Monitoring as SaaS Advantage #46 – always at best practices

One of the great things about being a customer of a SaaS delivered monitoring service like LogicMonitor is that they can get best practices in monitoring of all sorts of technologies without having to have an expert in that technology on staff.

A recent example when LogicMonitor updated some of the CPU datapoints used for VMware monitoring.

One update automatically pushed out to our customers was to change the API object used to measure ESXi host CPU loads from cpu.usage.average to cpu.utilization.average.  Now, these two counters sound like they are very similar – and in most cases they are. But cpu.utilization will provide a more accurate view of the CPU load of the host when there is power management technology that may be increasing/decreasing the frequency the CPUs are running at in response to load. It can also present a more accurate view when hyperthreading is present.  Cpu.usage is relative to nominal frequency of the CPU’s – not the amount of time the CPU was busy, which is generally more relevant. (As an example, cpu.used could report 60% CPU utilization, while cpu.utilization could report 100%, if the CPU’s are throttled down due to a heat issue.)

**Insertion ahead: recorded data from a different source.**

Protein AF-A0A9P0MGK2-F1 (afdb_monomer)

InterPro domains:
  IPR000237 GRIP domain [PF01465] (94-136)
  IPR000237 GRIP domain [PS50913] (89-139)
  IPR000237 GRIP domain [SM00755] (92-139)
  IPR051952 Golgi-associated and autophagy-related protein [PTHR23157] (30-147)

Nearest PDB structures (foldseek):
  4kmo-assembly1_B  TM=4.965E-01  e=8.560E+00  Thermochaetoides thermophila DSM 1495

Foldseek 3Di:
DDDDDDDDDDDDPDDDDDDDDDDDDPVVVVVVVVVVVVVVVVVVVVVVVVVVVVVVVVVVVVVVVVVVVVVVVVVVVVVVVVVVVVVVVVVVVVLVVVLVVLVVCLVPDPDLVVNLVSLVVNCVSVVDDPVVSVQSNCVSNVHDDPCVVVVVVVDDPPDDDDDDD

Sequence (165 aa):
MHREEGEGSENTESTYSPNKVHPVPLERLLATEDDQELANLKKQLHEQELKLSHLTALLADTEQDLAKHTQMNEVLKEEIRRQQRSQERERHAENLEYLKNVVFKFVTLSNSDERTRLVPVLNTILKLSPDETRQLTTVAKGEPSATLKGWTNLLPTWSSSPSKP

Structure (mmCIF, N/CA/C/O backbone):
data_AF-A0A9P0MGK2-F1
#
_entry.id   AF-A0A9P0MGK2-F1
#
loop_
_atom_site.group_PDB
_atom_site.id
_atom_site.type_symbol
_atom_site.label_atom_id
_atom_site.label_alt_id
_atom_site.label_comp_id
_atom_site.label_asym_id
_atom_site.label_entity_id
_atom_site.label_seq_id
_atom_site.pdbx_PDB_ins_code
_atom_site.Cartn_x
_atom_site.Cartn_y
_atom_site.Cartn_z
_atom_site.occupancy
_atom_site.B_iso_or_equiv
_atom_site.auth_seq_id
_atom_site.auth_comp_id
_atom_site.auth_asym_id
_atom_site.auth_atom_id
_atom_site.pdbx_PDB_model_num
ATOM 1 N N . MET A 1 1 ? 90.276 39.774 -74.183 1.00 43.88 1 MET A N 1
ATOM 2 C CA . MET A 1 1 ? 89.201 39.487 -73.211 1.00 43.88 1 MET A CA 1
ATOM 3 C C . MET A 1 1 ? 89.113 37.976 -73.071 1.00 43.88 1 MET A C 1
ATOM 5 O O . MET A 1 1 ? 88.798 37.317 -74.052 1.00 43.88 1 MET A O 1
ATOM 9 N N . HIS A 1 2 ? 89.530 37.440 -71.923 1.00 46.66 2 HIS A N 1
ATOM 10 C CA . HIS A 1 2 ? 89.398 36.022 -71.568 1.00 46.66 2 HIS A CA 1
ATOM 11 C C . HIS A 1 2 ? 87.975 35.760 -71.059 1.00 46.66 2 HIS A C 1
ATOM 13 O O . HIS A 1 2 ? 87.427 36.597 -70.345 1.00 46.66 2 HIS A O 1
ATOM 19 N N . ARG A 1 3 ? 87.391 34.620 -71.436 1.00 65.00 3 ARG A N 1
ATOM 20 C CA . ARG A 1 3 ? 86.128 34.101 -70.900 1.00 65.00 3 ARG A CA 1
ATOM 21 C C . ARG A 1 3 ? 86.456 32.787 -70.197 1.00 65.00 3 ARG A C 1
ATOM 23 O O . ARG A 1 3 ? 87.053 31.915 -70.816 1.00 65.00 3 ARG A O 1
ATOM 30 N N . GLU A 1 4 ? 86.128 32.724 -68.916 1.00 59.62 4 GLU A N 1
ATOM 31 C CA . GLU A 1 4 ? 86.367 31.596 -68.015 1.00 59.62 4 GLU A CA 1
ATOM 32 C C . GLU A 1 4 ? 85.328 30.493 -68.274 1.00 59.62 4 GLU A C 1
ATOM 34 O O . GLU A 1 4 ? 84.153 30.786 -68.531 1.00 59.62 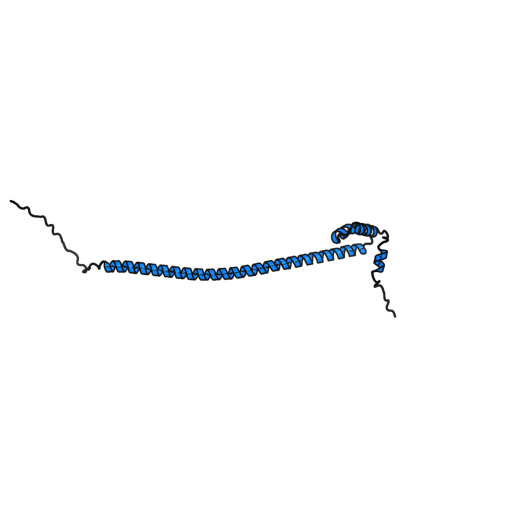4 GLU A O 1
ATOM 39 N N . GLU A 1 5 ? 85.787 29.242 -68.304 1.00 55.59 5 GLU A N 1
ATOM 40 C CA . GLU A 1 5 ? 84.977 28.056 -68.578 1.00 55.59 5 GLU A CA 1
ATOM 41 C C . GLU A 1 5 ? 84.109 27.715 -67.362 1.00 55.59 5 GLU A C 1
ATOM 43 O O . GLU A 1 5 ? 84.576 27.698 -66.226 1.00 55.59 5 GLU A O 1
ATOM 48 N N . GLY A 1 6 ? 82.822 27.480 -67.617 1.00 58.53 6 GLY A N 1
ATOM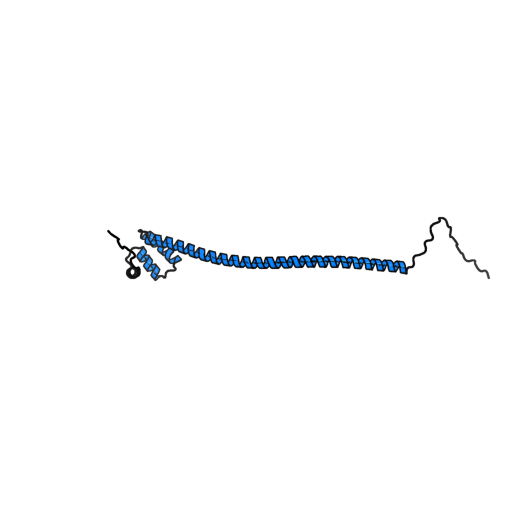 49 C CA . GLY A 1 6 ? 81.855 27.067 -66.610 1.00 58.53 6 GLY A CA 1
ATOM 50 C C . GLY A 1 6 ? 82.017 25.594 -66.251 1.00 58.53 6 GLY A C 1
ATOM 51 O O . GLY A 1 6 ? 82.072 24.730 -67.124 1.00 58.53 6 GLY A O 1
ATOM 52 N N . GLU A 1 7 ? 82.041 25.335 -64.950 1.00 59.12 7 GLU A N 1
ATOM 53 C CA . GLU A 1 7 ? 81.986 24.018 -64.331 1.00 59.12 7 GLU A CA 1
ATOM 54 C C . GLU A 1 7 ? 80.627 23.356 -64.616 1.00 59.12 7 GLU A C 1
ATOM 56 O O . GLU A 1 7 ? 79.576 23.826 -64.177 1.00 59.12 7 GLU A O 1
ATOM 61 N N . GLY A 1 8 ? 80.648 22.252 -65.360 1.00 54.22 8 GLY A N 1
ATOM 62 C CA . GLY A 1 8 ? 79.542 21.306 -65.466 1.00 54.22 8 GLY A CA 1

So why did LogicMonitor initially use the cpu.usage metric? Simply because in vSphere version 4, that was the only counter that existed. The cpu.utilization counter was only added in later releases.

Another VMware specific metric we recently added to our monitoring is cpu.costop monitoring. This is the percentage of time a vCPU in an SMP virtual machine is stopped from executing, so that another vCPU in the same virtual machine could be run to catch-up. Operating systems don’t like it when the skew between the two virtual processors grows too large.  If the clocks between the CPU’s get too large, VMware will stop the faster CPU so that the slower CPU will catch up.  A CPU may skew behind if it doesn’t have enough work to do, so no tasks are scheduled on it.  So in this case, the CPU’s that were doing work are prevented from doing work, so that the idle CPUs can catch up – or in other words, over-provisioning a virtual machine with excess CPU’s can be detrimental.

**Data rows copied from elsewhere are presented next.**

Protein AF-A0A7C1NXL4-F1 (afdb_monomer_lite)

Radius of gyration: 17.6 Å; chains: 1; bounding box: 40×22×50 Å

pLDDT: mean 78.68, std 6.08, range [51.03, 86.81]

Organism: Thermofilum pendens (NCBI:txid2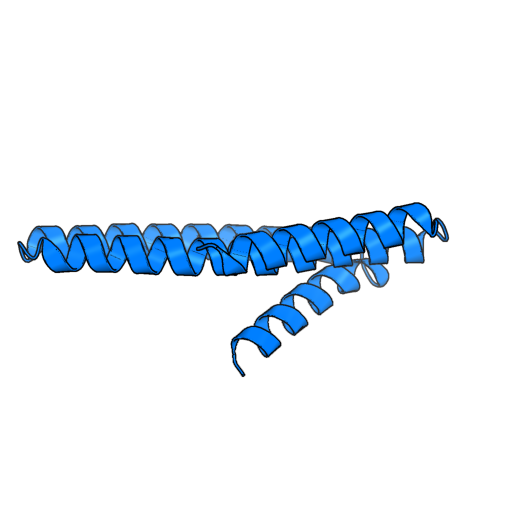269)

Foldseek 3Di:
DVLVVLLVVLLVQLLVCLVPVVSVVVVVVVLVVVVVVLVVVLVVQLVVCVVVVPPVSNVVSVVVVVLVVLSSVLSNLSNNLSNVVSVCVNVVNDDPVSVVVSVVVNVVSVVVNVVD

Secondary structure (DSSP, 8-state):
-HHHHHHHHHHHHHHHHHH-THHHHHHHHHHHHHHHHHHHHHHHHHHHHHHTT-HHHHHHHHHHHHHHHHHHHHHHHHHHHHHHHHHHHHTT---HHHHHHHHHHHHHHHHHHHT-

Sequence (116 aa):
MEEVVWVVLYALLGLAAFFAPWYVHYAKELLDVLDALSYALLLLNIFACVLSLETAGITEAIDTFLEDSFNGLAYYSIYLICANISRYLRLGRISLRKILAYFMLLYLVLLLRMYW

Structure (mmCIF, N/CA/C/O backbone):
data_AF-A0A7C1NXL4-F1
#
_entry.id   AF-A0A7C1NXL4-F1
#
loop_
_atom_site.group_PDB
_atom_site.id
_atom_site.type_symbol
_atom_site.label_atom_id
_atom_site.label_alt_id
_atom_site.label_comp_id
_atom_site.label_asym_id
_atom_site.label_entity_id
_atom_site.label_seq_id
_atom_site.pdbx_PDB_ins_code
_atom_site.Cartn_x
_atom_site.Cartn_y
_atom_site.Cartn_z
_atom_site.occupancy
_atom_site.B_iso_or_equiv
_atom_site.auth_seq_id
_atom_site.auth_comp_id
_atom_site.auth_asym_id
_atom_site.auth_atom_id
_atom_site.pdbx_PDB_model_num
ATOM 1 N N . MET A 1 1 ? 10.026 -8.906 10.235 1.00 55.66 1 MET A N 1
ATOM 2 C CA . MET A 1 1 ? 9.957 -9.814 9.061 1.00 55.66 1 MET A CA 1
ATOM 3 C C . MET A 1 1 ? 8.727 -9.525 8.216 1.00 55.66 1 MET A C 1
ATOM 5 O O . MET A 1 1 ? 8.869 -9.425 7.008 1.00 55.66 1 MET A O 1
ATOM 9 N N . GLU A 1 2 ? 7.563 -9.334 8.835 1.00 72.81 2 GLU A N 1
ATOM 10 C CA . GLU A 1 2 ? 6.292 -9.053 8.155 1.00 72.81 2 GLU A CA 1
ATOM 11 C C . GLU A 1 2 ? 6.313 -7.785 7.282 1.00 72.81 2 GLU A C 1
ATOM 13 O O . GLU A 1 2 ? 5.950 -7.849 6.112 1.00 72.81 2 GLU A O 1
ATOM 18 N N . GLU A 1 3 ? 6.874 -6.671 7.767 1.00 72.62 3 GLU A N 1
ATOM 19 C CA . GLU A 1 3 ? 7.006 -5.437 6.967 1.00 72.62 3 GLU A CA 1
ATOM 20 C C . GLU A 1 3 ? 7.789 -5.631 5.661 1.00 72.62 3 GLU A C 1
ATOM 22 O O . GLU A 1 3 ? 7.419 -5.112 4.612 1.00 72.62 3 GLU A O 1
ATOM 27 N N . VAL A 1 4 ? 8.873 -6.413 5.705 1.00 77.00 4 VAL A N 1
ATOM 28 C CA . VAL A 1 4 ? 9.705 -6.684 4.524 1.00 77.00 4 VAL A CA 1
ATOM 29 C C . VAL A 1 4 ? 8.909 -7.476 3.488 1.00 77.00 4 VAL A C 1
ATOM 31 O O . VAL A 1 4 ? 9.042 -7.223 2.293 1.00 77.00 4 VAL A O 1
ATOM 34 N N . VAL A 1 5 ? 8.049 -8.398 3.933 1.00 82.06 5 VAL A N 1
ATOM 35 C CA . VAL A 1 5 ? 7.164 -9.164 3.047 1.00 82.06 5 VAL A CA 1
ATOM 36 C C . VAL A 1 5 ? 6.177 -8.235 2.350 1.00 82.06 5 VAL A C 1
ATOM 38 O O . VAL A 1 5 ? 6.042 -8.318 1.131 1.00 82.06 5 VAL A O 1
ATOM 41 N N . TRP A 1 6 ? 5.552 -7.311 3.083 1.00 80.69 6 TRP A N 1
ATOM 42 C CA . TRP A 1 6 ? 4.631 -6.333 2.503 1.00 80.69 6 TRP A CA 1
ATOM 43 C C . TRP A 1 6 ? 5.329 -5.404 1.509 1.00 80.69 6 TRP A C 1
ATOM 45 O O . TRP A 1 6 ? 4.865 -5.260 0.381 1.00 80.69 6 TRP A O 1
ATOM 55 N N . VAL A 1 7 ? 6.500 -4.864 1.850 1.00 80.81 7 VAL A N 1
ATOM 56 C CA . VAL A 1 7 ? 7.303 -4.050 0.921 1.00 80.81 7 VAL A CA 1
ATOM 57 C C . VAL A 1 7 ? 7.601 -4.808 -0.374 1.00 80.81 7 VAL A C 1
ATOM 59 O O . VAL A 1 7 ? 7.411 -4.271 -1.467 1.00 80.81 7 VAL A O 1
ATOM 62 N N . VAL A 1 8 ? 8.045 -6.063 -0.265 1.00 82.50 8 VAL A N 1
ATOM 63 C CA . VAL A 1 8 ? 8.359 -6.903 -1.428 1.00 82.50 8 VAL A CA 1
ATOM 64 C C . VAL A 1 8 ? 7.100 -7.207 -2.241 1.00 82.50 8 VAL A C 1
ATOM 66 O O . VAL A 1 8 ? 7.137 -7.101 -3.465 1.00 82.50 8 VAL A O 1
ATOM 69 N N . LEU A 1 9 ? 5.975 -7.521 -1.594 1.00 85.69 9 LEU A N 1
ATOM 70 C CA . LEU A 1 9 ? 4.696 -7.780 -2.257 1.00 85.69 9 LEU A CA 1
ATOM 71 C C . LEU A 1 9 ? 4.227 -6.562 -3.071 1.00 85.69 9 LEU A C 1
ATOM 73 O O . LEU A 1 9 ? 3.952 -6.688 -4.265 1.00 85.69 9 LEU A O 1
ATOM 77 N N . TYR A 1 10 ? 4.188 -5.375 -2.458 1.00 84.00 10 TYR A N 1
ATOM 78 C CA . TYR A 1 10 ? 3.776 -4.135 -3.124 1.00 84.00 10 TYR A CA 1
ATOM 79 C C . TYR A 1 10 ? 4.738 -3.749 -4.258 1.00 84.00 10 TYR A C 1
ATOM 81 O O . TYR A 1 10 ? 4.297 -3.325 -5.332 1.00 84.00 10 TYR A O 1
ATOM 89 N N . ALA A 1 11 ? 6.045 -3.965 -4.081 1.00 82.94 11 ALA A N 1
ATOM 90 C CA . ALA A 1 11 ? 7.026 -3.771 -5.144 1.00 82.94 11 ALA A CA 1
ATOM 91 C C . ALA A 1 11 ? 6.783 -4.718 -6.332 1.00 82.94 11 ALA A C 1
ATOM 93 O O . ALA A 1 11 ? 6.790 -4.274 -7.482 1.00 82.94 11 ALA A O 1
ATOM 94 N N . LEU A 1 12 ? 6.517 -6.005 -6.078 1.00 84.19 12 LEU A N 1
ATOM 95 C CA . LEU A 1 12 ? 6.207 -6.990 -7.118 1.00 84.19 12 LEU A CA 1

VMware CoStop and CPUReady

This is another metric that was not available in the earlier incarnations of VMware, but is now, so is now monitored and alerted on by default by LogicMonitor.

Unlike premise based monitoring systems, SaaS based monitoring can always be updated to reflect current best practices. So you get the best monitoring available, without having to dedicate your best people to updating it.